その朝、いつも通りにEテレをつけていた視聴者は、突然始まった奇妙な番組にざわめいた。2021年9月13日朝8時25分。そこに映し出されたのは、ポップな色合いの部屋で向き合う、かつてフジテレビで放送されていたバラエティ番組『サタスマ』の人気キャラクター「慎吾ママ」と、現在NHKで放送中の大河ドラマ『青天を衝け』の「徳川慶喜」の姿だった。

番組の名前は『ワルイコあつまれ』。番組表には「大人も子供も楽しめる新教育バラエティ」という記載しかなく、全く前情報なしの、いわゆる「ゲリラ」放送だ。
放送中にNHK広報局がツイートしたところによれば、同日夜7時25分に再放送があるということだった。

番組放送中に「慎吾ママ」がツイッターの国内トレンド1位、「#ワルイコあつまれ」が同2位と、SNSを中心にあっという間に大きな話題となり、それを追うようにして出された複数のネットニュースでの告知もあってか、同日夜の再放送にも大きな注目が集まった。
実際に夜7時25分~7時55分の再放送時、オンエア終了後の午後9時には「#ワルイコあつまれ」がツイッターの世界トレンド1位となり、後日放送された第2回(9月20日夜19時25分~)放送時にも同じく世界トレンド1位を記録した。
NHK広報部によれば、『ワルイコあつまれ」は単発の放送で新しい企画に挑戦する「開発番組」として制作されたため、PRも実験的手法を取って事前告知無しに。元々2回の放送予定のみで、3回目以降の放送については「現段階では決まっていません」という。
しかし下記でNHKの公式アカウントが自ら嘆くように、これだけの話題性と番組自体への高評価を考えると、いつまでも「続編は未定」のままでは視聴者が納得しないだろう。

『ワルイコあつまれ』は

・一切の予告なしに放送されたこと。
・今放送中の大河ドラマに出演中の役者が、その役柄のままで出演したこと。
・民放テレビ番組発祥のキャラクターをNHKで演じたこと。
・SMAP解散のきっかけの一つとなったと言われる報道をした『週刊文春』の2016年当時の編集長が出演したこと。
・稲垣吾郎さん、草彅剛さん、香取慎吾さんが前所属事務所を辞めて以降、初となる3人揃ってのEテレ出演となったこと。

と、これだけ挙げても異例づくめだ。それにはもちろん戦略だとか話題作りだとか、制作側にも色々な思惑があるはずだ。
また、これまでの彼らを巡るテレビ局の対応を考えるならば、まだまだここまで秘密裏に進めないとならない理由があるのかと穿った見方もしたくなる。

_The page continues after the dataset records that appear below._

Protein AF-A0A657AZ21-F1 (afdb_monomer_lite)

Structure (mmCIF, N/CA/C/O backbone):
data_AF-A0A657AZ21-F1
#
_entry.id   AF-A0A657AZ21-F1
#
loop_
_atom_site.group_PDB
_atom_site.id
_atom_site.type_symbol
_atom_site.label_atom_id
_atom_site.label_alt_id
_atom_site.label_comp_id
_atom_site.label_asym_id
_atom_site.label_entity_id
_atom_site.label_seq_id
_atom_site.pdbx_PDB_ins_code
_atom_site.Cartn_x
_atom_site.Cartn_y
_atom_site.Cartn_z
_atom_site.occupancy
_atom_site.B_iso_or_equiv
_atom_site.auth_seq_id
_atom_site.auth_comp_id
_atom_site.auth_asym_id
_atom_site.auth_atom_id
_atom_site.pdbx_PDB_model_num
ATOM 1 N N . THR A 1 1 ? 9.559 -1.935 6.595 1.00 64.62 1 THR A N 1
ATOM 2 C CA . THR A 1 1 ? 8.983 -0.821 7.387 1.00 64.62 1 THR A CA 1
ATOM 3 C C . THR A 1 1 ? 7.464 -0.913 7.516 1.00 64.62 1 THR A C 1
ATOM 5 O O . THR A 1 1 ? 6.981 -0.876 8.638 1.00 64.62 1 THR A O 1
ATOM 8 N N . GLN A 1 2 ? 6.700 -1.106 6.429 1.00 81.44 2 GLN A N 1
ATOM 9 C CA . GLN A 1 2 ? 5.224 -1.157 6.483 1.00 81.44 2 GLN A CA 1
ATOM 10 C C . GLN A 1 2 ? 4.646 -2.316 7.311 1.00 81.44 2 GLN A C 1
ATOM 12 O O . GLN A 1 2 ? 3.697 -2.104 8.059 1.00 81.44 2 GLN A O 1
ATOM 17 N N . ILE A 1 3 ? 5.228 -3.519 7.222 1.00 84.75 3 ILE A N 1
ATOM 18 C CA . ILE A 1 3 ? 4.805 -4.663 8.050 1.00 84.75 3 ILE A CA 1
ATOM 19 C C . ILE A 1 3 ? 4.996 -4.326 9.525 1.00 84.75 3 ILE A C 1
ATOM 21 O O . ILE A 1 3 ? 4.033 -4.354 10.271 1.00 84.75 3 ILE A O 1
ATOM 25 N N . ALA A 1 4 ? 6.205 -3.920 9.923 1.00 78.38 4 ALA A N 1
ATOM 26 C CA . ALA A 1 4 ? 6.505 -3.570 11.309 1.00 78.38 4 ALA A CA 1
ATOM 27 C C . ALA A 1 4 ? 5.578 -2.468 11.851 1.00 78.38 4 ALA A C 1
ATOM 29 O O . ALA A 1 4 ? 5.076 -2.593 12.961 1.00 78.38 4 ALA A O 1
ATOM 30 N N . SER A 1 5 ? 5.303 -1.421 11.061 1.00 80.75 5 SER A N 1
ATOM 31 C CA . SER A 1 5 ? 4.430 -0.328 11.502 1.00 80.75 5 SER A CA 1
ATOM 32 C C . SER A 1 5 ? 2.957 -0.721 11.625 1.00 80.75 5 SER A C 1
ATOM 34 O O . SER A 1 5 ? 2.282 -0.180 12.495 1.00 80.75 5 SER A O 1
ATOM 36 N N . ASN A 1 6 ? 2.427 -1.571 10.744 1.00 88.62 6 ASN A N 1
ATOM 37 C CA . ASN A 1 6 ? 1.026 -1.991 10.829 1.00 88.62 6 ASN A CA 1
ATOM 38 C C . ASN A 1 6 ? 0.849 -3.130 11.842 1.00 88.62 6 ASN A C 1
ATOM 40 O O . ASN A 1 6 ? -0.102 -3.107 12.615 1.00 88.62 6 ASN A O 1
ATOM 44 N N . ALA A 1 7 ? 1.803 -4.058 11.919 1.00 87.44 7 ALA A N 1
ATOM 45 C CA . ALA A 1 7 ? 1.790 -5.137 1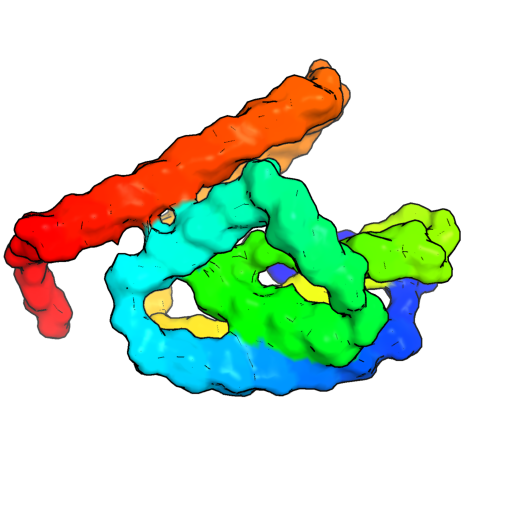2.896 1.00 87.44 7 ALA A CA 1
ATOM 46 C C . ALA A 1 7 ? 1.884 -4.602 14.329 1.00 87.44 7 ALA A C 1
ATOM 48 O O . ALA A 1 7 ? 1.163 -5.089 15.190 1.00 87.44 7 ALA A O 1
ATOM 49 N N . SER A 1 8 ? 2.700 -3.573 14.594 1.00 77.12 8 SER A N 1
ATOM 50 C CA . SER A 1 8 ? 2.762 -2.959 15.928 1.00 77.12 8 SER A CA 1
ATOM 51 C C . SER A 1 8 ? 1.458 -2.260 16.313 1.00 77.12 8 SER A C 1
ATOM 53 O O . SER A 1 8 ? 0.978 -2.454 17.424 1.00 77.12 8 SER A O 1
ATOM 55 N N . ARG A 1 9 ? 0.832 -1.511 15.392 1.00 83.56 9 ARG A N 1
ATOM 56 C CA . ARG A 1 9 ? -0.493 -0.900 15.621 1.00 83.56 9 ARG A CA 1
ATOM 57 C C . ARG A 1 9 ? -1.568 -1.947 15.901 1.00 83.56 9 ARG A C 1
ATOM 59 O O . ARG A 1 9 ? -2.365 -1.757 16.806 1.00 83.56 9 ARG A O 1
ATOM 66 N N . MET A 1 10 ? -1.570 -3.047 15.148 1.00 89.38 10 MET A N 1
ATOM 67 C CA . MET A 1 10 ? -2.460 -4.181 15.401 1.00 89.38 10 MET A CA 1
ATOM 68 C C . MET A 1 10 ? -2.180 -4.799 16.778 1.00 89.38 10 MET A C 1
ATOM 70 O O . MET A 1 10 ? -3.111 -5.057 17.529 1.00 89.38 10 MET A O 1
ATOM 74 N N . PHE A 1 11 ? -0.906 -5.007 17.123 1.00 86.88 11 PHE A N 1
ATOM 75 C CA . PHE A 1 11 ? -0.493 -5.640 18.376 1.00 86.88 11 PHE A CA 1
ATOM 76 C C . PHE A 1 11 ? -0.870 -4.820 19.621 1.00 86.88 11 PHE A C 1
ATOM 78 O O . PHE A 1 11 ? -1.268 -5.387 20.633 1.00 86.88 11 PHE A O 1
ATOM 85 N N . PHE A 1 12 ? -0.780 -3.489 19.558 1.00 85.88 12 PHE A N 1
ATOM 86 C CA . PHE A 1 12 ? -1.147 -2.619 20.684 1.00 85.88 12 PHE A CA 1
ATOM 87 C C . PHE A 1 12 ? -2.656 -2.533 20.944 1.00 85.88 12 PHE A C 1
ATOM 89 O O . PHE A 1 12 ? -3.047 -2.171 22.049 1.00 85.88 12 PHE A O 1
ATOM 96 N N . SER A 1 13 ? -3.482 -2.904 19.965 1.00 89.69 13 SER A N 1
ATOM 97 C CA . SER A 1 13 ? -4.946 -2.832 20.036 1.00 89.69 13 SER A CA 1
ATOM 98 C C . SER A 1 13 ? -5.586 -4.157 19.613 1.00 89.69 13 SER A C 1
ATOM 100 O O . SER A 1 13 ? -6.578 -4.177 18.889 1.00 89.69 13 SER A O 1
ATOM 102 N N . LEU A 1 14 ? -5.005 -5.291 20.033 1.00 92.62 14 LEU A N 1
ATOM 103 C CA . LEU A 1 14 ? -5.477 -6.631 19.639 1.00 92.62 14 LEU A CA 1
ATOM 104 C C . LEU A 1 14 ? -6.932 -6.901 20.037 1.00 92.62 14 LEU A C 1
ATOM 106 O O . LEU A 1 14 ? -7.614 -7.660 19.350 1.00 92.62 14 LEU A O 1
ATOM 110 N N . SER A 1 15 ? -7.393 -6.288 21.130 1.00 95.12 15 SER A N 1
ATOM 111 C CA . SER A 1 15 ? -8.780 -6.366 21.600 1.00 95.12 15 SER A CA 1
ATOM 112 C C . SER A 1 15 ? -9.774 -5.686 20.660 1.00 95.12 15 SER A C 1
ATOM 114 O O . SER A 1 15 ? -10.934 -6.084 20.630 1.00 95.12 15 SER A O 1
ATOM 116 N N . ASP A 1 16 ? -9.331 -4.694 19.886 1.00 95.81 16 ASP A N 1
ATOM 117 C CA . ASP A 1 16 ? -10.188 -3.924 18.978 1.00 95.81 16 ASP A CA 1
ATOM 118 C C . ASP A 1 16 ? -10.243 -4.531 17.569 1.00 95.81 16 ASP A C 1
ATOM 120 O O . ASP A 1 16 ? -11.114 -4.186 16.763 1.00 95.81 16 ASP A O 1
ATOM 124 N N . VAL A 1 17 ? -9.340 -5.469 17.270 1.00 97.06 17 VAL A N 1
ATOM 125 C CA . VAL A 1 17 ? -9.286 -6.148 15.975 1.00 97.06 17 VAL A CA 1
ATOM 126 C C . VAL A 1 17 ? -10.552 -6.977 15.766 1.00 97.06 17 VAL A C 1
ATOM 128 O O . VAL A 1 17 ? -10.875 -7.879 16.539 1.00 97.06 17 VAL A O 1
ATOM 131 N N . GLN A 1 18 ? -11.239 -6.727 14.653 1.00 97.50 18 GLN A N 1
ATOM 132 C CA . GLN A 1 18 ? -12.422 -7.483 14.252 1.00 97.50 18 GLN A CA 1
ATOM 133 C C . GLN A 1 18 ? -12.019 -8.799 13.579 1.00 97.50 18 GLN A C 1
ATOM 135 O O . GLN A 1 18 ? -12.041 -8.949 12.355 1.00 97.50 18 GLN A O 1
ATOM 140 N N . TRP A 1 19 ? -11.635 -9.780 14.398 1.00 97.44 19 TRP A N 1
ATOM 141 C CA . TRP A 1 19 ? -11.135 -11.084 13.947 1.00 97.44 19 TRP A CA 1
ATOM 142 C C . TRP A 1 19 ? -12.125 -11.868 13.081 1.00 97.44 19 TRP A C 1
ATOM 144 O O . TRP A 1 19 ? -11.698 -12.672 12.257 1.00 97.44 19 TRP A O 1
ATOM 154 N N . HIS A 1 20 ? -13.433 -11.617 13.190 1.00 97.19 20 HIS A N 1
ATOM 155 C CA . HIS A 1 20 ? -14.419 -12.284 12.334 1.00 97.19 20 HIS A CA 1
ATOM 156 C C . HIS A 1 20 ? -14.256 -11.927 10.840 1.00 97.19 20 HIS A C 1
ATOM 158 O O . HIS A 1 20 ? -14.684 -12.691 9.976 1.00 97.19 20 HIS A O 1
ATOM 164 N N . LEU A 1 21 ? -13.611 -10.795 10.523 1.00 97.56 21 LEU A N 1
ATOM 165 C CA . LEU A 1 21 ? -13.336 -10.347 9.154 1.00 97.56 21 LEU A CA 1
ATOM 166 C C . LEU A 1 21 ? -12.044 -10.936 8.570 1.00 97.56 21 LEU A C 1
ATOM 168 O O . LEU A 1 21 ? -11.835 -10.915 7.353 1.00 97.56 21 LEU A O 1
ATOM 172 N N . PHE A 1 22 ? -11.169 -11.467 9.428 1.00 97.81 22 PHE A N 1
ATOM 173 C CA . PHE A 1 22 ? -9.862 -12.000 9.048 1.00 97.81 22 PHE A CA 1
ATOM 174 C C . PHE A 1 22 ? -9.936 -13.096 7.970 1.00 97.81 22 PHE A C 1
ATOM 176 O O . PHE A 1 22 ? -9.213 -12.966 6.979 1.00 97.81 22 PHE A O 1
ATOM 183 N N . PRO A 1 23 ? -10.790 -14.139 8.081 1.00 98.19 23 PRO A N 1
ATOM 184 C CA . PRO A 1 23 ? -10.765 -15.251 7.131 1.00 98.19 23 PRO A CA 1
ATOM 185 C C . PRO A 1 23 ? -11.110 -14.817 5.704 1.00 98.19 23 PRO A C 1
ATOM 187 O O . PRO A 1 23 ? -10.407 -15.180 4.764 1.00 98.19 23 PRO A O 1
ATOM 190 N N . ALA A 1 24 ? -12.151 -13.993 5.542 1.00 98.12 24 ALA A N 1
ATOM 191 C CA . ALA A 1 24 ? -12.583 -13.513 4.232 1.00 98.12 24 ALA A CA 1
ATOM 192 C C . ALA A 1 24 ? -11.488 -12.683 3.551 1.00 98.12 24 ALA A C 1
ATOM 194 O O . ALA A 1 24 ? -11.158 -12.914 2.385 1.00 98.12 24 ALA A O 1
ATOM 195 N N . PHE A 1 25 ? -10.877 -11.763 4.303 1.00 98.25 25 PHE A N 1
ATOM 196 C CA . PHE A 1 25 ? -9.776 -10.954 3.797 1.00 98.25 25 PHE A CA 1
ATOM 197 C C . PHE A 1 25 ? -8.555 -11.810 3.445 1.00 98.25 25 PHE A C 1
ATOM 199 O O . PHE A 1 25 ? -7.997 -11.646 2.363 1.00 98.25 25 PHE A O 1
ATOM 206 N N . LEU A 1 26 ? -8.163 -12.749 4.314 1.00 98.44 26 LEU A N 1
ATOM 207 C CA . LEU A 1 26 ? -7.016 -13.629 4.089 1.00 98.44 26 LEU A CA 1
ATOM 208 C C . LEU A 1 26 ? -7.194 -14.488 2.832 1.00 98.44 26 LEU A C 1
ATOM 210 O O . LEU A 1 26 ? -6.276 -14.563 2.019 1.00 98.44 26 LEU A O 1
ATOM 214 N N . ILE A 1 27 ? -8.366 -15.103 2.650 1.00 98.50 27 ILE A N 1
ATOM 215 C CA . ILE A 1 27 ? -8.678 -15.903 1.456 1.00 98.50 27 ILE A CA 1
ATOM 216 C C . ILE A 1 27 ? -8.560 -15.032 0.204 1.00 98.50 27 ILE A C 1
ATOM 218 O O . ILE A 1 27 ? -7.877 -15.406 -0.750 1.00 98.50 27 ILE A O 1
ATOM 222 N N . GLY A 1 28 ? -9.165 -13.842 0.237 1.00 98.25 28 GLY A N 1
ATOM 223 C CA . GLY A 1 28 ? -9.020 -12.845 -0.816 1.00 98.25 28 GLY A CA 1
ATOM 224 C C . GLY A 1 28 ? -7.556 -12.540 -1.122 1.00 98.25 28 GLY A C 1
ATOM 225 O O . GLY A 1 28 ? -7.129 -12.651 -2.267 1.00 98.25 28 GLY A O 1
ATOM 226 N N . SER A 1 29 ? -6.769 -12.209 -0.097 1.00 98.06 29 SER A N 1
ATOM 227 C CA . SER A 1 29 ? -5.343 -11.897 -0.210 1.00 98.06 29 SER A CA 1
ATOM 228 C C . SER A 1 29 ? -4.533 -13.021 -0.840 1.00 98.06 29 SER A C 1
ATOM 230 O O . SER A 1 29 ? -3.726 -12.750 -1.724 1.00 98.06 29 SER A O 1
ATOM 232 N N . VAL A 1 30 ? -4.743 -14.271 -0.420 1.00 98.19 30 VAL A N 1
ATOM 233 C CA . VAL A 1 30 ? -4.037 -15.432 -0.979 1.00 98.19 30 VAL A CA 1
ATOM 234 C C . VAL A 1 30 ? -4.356 -15.585 -2.465 1.00 98.19 30 VAL A C 1
ATOM 236 O O . VAL A 1 30 ? -3.439 -15.666 -3.280 1.00 98.19 30 VAL A O 1
ATOM 239 N N . LEU A 1 31 ? -5.639 -15.547 -2.835 1.00 98.19 31 LEU A N 1
ATOM 240 C CA . LEU A 1 31 ? -6.057 -15.635 -4.236 1.00 98.19 31 LEU A CA 1
ATOM 241 C C . LEU A 1 31 ? -5.515 -14.464 -5.067 1.00 98.19 31 LEU A C 1
ATOM 243 O O . LEU A 1 31 ? -5.027 -14.669 -6.178 1.00 98.19 31 LEU A O 1
ATOM 247 N N . GLY A 1 32 ? -5.546 -13.250 -4.516 1.00 97.56 32 GLY A N 1
ATOM 248 C CA . GLY A 1 32 ? -5.013 -12.049 -5.155 1.00 97.56 32 GLY A CA 1
ATOM 249 C C . GLY A 1 32 ? -3.522 -12.170 -5.425 1.00 97.56 32 GLY A C 1
ATOM 250 O O . GLY A 1 32 ? -3.080 -11.920 -6.542 1.00 97.56 32 GLY A O 1
ATOM 251 N N . THR A 1 33 ? -2.750 -12.621 -4.437 1.00 97.06 33 THR A N 1
ATOM 252 C CA . THR A 1 33 ? -1.313 -12.869 -4.586 1.00 97.06 33 THR A CA 1
ATOM 253 C C . THR A 1 33 ? -1.029 -13.899 -5.671 1.00 97.06 33 THR A C 1
ATOM 255 O O . THR A 1 33 ? -0.161 -13.663 -6.507 1.00 97.06 33 THR A O 1
ATOM 258 N N . ILE A 1 34 ? -1.767 -15.012 -5.712 1.00 96.50 34 ILE A N 1
ATOM 259 C CA . ILE A 1 34 ? -1.567 -16.053 -6.730 1.00 96.50 34 ILE A CA 1
ATOM 260 C C . ILE A 1 34 ? -1.844 -15.481 -8.125 1.00 96.50 34 ILE A C 1
ATOM 262 O O . ILE A 1 34 ? -0.975 -15.519 -8.989 1.00 96.50 34 ILE A O 1
ATOM 266 N N . VAL A 1 35 ? -3.012 -14.873 -8.337 1.00 96.94 35 VAL A N 1
ATOM 267 C CA . VAL A 1 35 ? -3.411 -14.373 -9.662 1.00 96.94 35 VAL A CA 1
ATOM 268 C C . VAL A 1 35 ? -2.507 -13.233 -10.139 1.00 96.94 35 VAL A C 1
ATOM 270 O O . VAL A 1 35 ? -2.046 -13.238 -11.279 1.00 96.94 35 VAL A O 1
ATOM 273 N N . PHE A 1 36 ? -2.216 -12.259 -9.277 1.00 96.00 36 PHE A N 1
ATOM 274 C CA . PHE A 1 36 ? -1.403 -11.108 -9.666 1.00 96.00 36 PHE A CA 1
ATOM 275 C C . PHE A 1 36 ? 0.088 -11.423 -9.746 1.00 96.00 36 PHE A C 1
ATOM 277 O O . PHE A 1 36 ? 0.784 -10.745 -10.495 1.00 96.00 36 PHE A O 1
ATOM 284 N N . SER A 1 37 ? 0.594 -12.436 -9.037 1.00 94.38 37 SER A N 1
ATOM 285 C CA . SER A 1 37 ? 1.984 -12.869 -9.228 1.00 94.38 37 SER A CA 1
ATOM 286 C C . SER A 1 37 ? 2.181 -13.486 -10.610 1.00 94.38 37 SER A C 1
ATOM 288 O O . SER A 1 37 ? 3.143 -13.126 -11.281 1.00 94.38 37 SER A O 1
ATOM 290 N N . LEU A 1 38 ? 1.231 -14.296 -11.099 1.00 92.56 38 LEU A N 1
ATOM 291 C CA . LEU A 1 38 ? 1.249 -14.796 -12.480 1.00 92.56 38 LEU A CA 1
ATOM 292 C C . LEU A 1 38 ? 1.296 -13.647 -13.492 1.00 92.56 38 LEU A C 1
ATOM 294 O O . LEU A 1 38 ? 2.095 -13.687 -14.423 1.00 92.56 38 LEU A O 1
ATOM 298 N N . ALA A 1 39 ? 0.491 -12.600 -13.298 1.00 90.69 39 ALA A N 1
ATOM 299 C CA . ALA A 1 39 ? 0.560 -11.412 -14.146 1.00 90.69 39 ALA A CA 1
ATOM 300 C C . ALA A 1 39 ? 1.920 -10.702 -14.024 1.00 90.69 39 ALA A C 1
ATOM 302 O O . ALA A 1 39 ? 2.534 -10.388 -15.037 1.00 90.69 39 ALA A O 1
ATOM 303 N N . LEU A 1 40 ? 2.417 -10.497 -12.800 1.00 90.75 40 LEU A N 1
ATOM 304 C CA . LEU A 1 40 ? 3.678 -9.804 -12.530 1.00 90.75 40 LEU A CA 1
ATOM 305 C C . LEU A 1 40 ? 4.878 -10.487 -13.201 1.00 90.75 40 LEU A C 1
ATOM 307 O O . LEU A 1 40 ? 5.695 -9.792 -13.793 1.00 90.75 40 LEU A O 1
ATOM 311 N N . PHE A 1 41 ? 4.957 -11.821 -13.176 1.00 88.75 41 PHE A N 1
ATOM 312 C CA . PHE A 1 41 ? 6.024 -12.572 -13.854 1.00 88.75 41 PHE A CA 1
ATOM 313 C C . PHE A 1 41 ? 6.014 -12.411 -15.382 1.00 88.75 41 PHE A C 1
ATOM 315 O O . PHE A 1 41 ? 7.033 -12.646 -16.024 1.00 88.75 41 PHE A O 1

ただ、本来はそんな思惑や裏事情などとは無関係な一視聴者である私には、第一報を聞いた時につぶやいたこの感想が全てだ。

今回の『ワルイコあつまれ』で私が感じた、テレビの前の人たちを楽しませること、ワクワクさせることにどこまでも貪欲な3人と、彼らを支える人たちの在り方や姿勢は、紛れもなくSMAP時代から変わらない「彼ららしさ」だ。
そしてかつてテレビは、そんな彼らと共に生き生きと新しい地平を拓く良き相棒だった。

それがすっかり失われてしまったかのように思えていた今、新しい冒険へと挑むEテレが、3人と共にその新しい地図を広げたこと。その挑戦に心からの拍手を送る。そして、多くの視聴者を喜ばせたこの冒険がこれからも続くことを切に願う。
間口は広く親しみやすいのに、新しくて尖がっている。
視聴者も出演者も制作者もテレビ局も幸せにする。
彼らと自由に遊ぶテレビよ、帰ってこい。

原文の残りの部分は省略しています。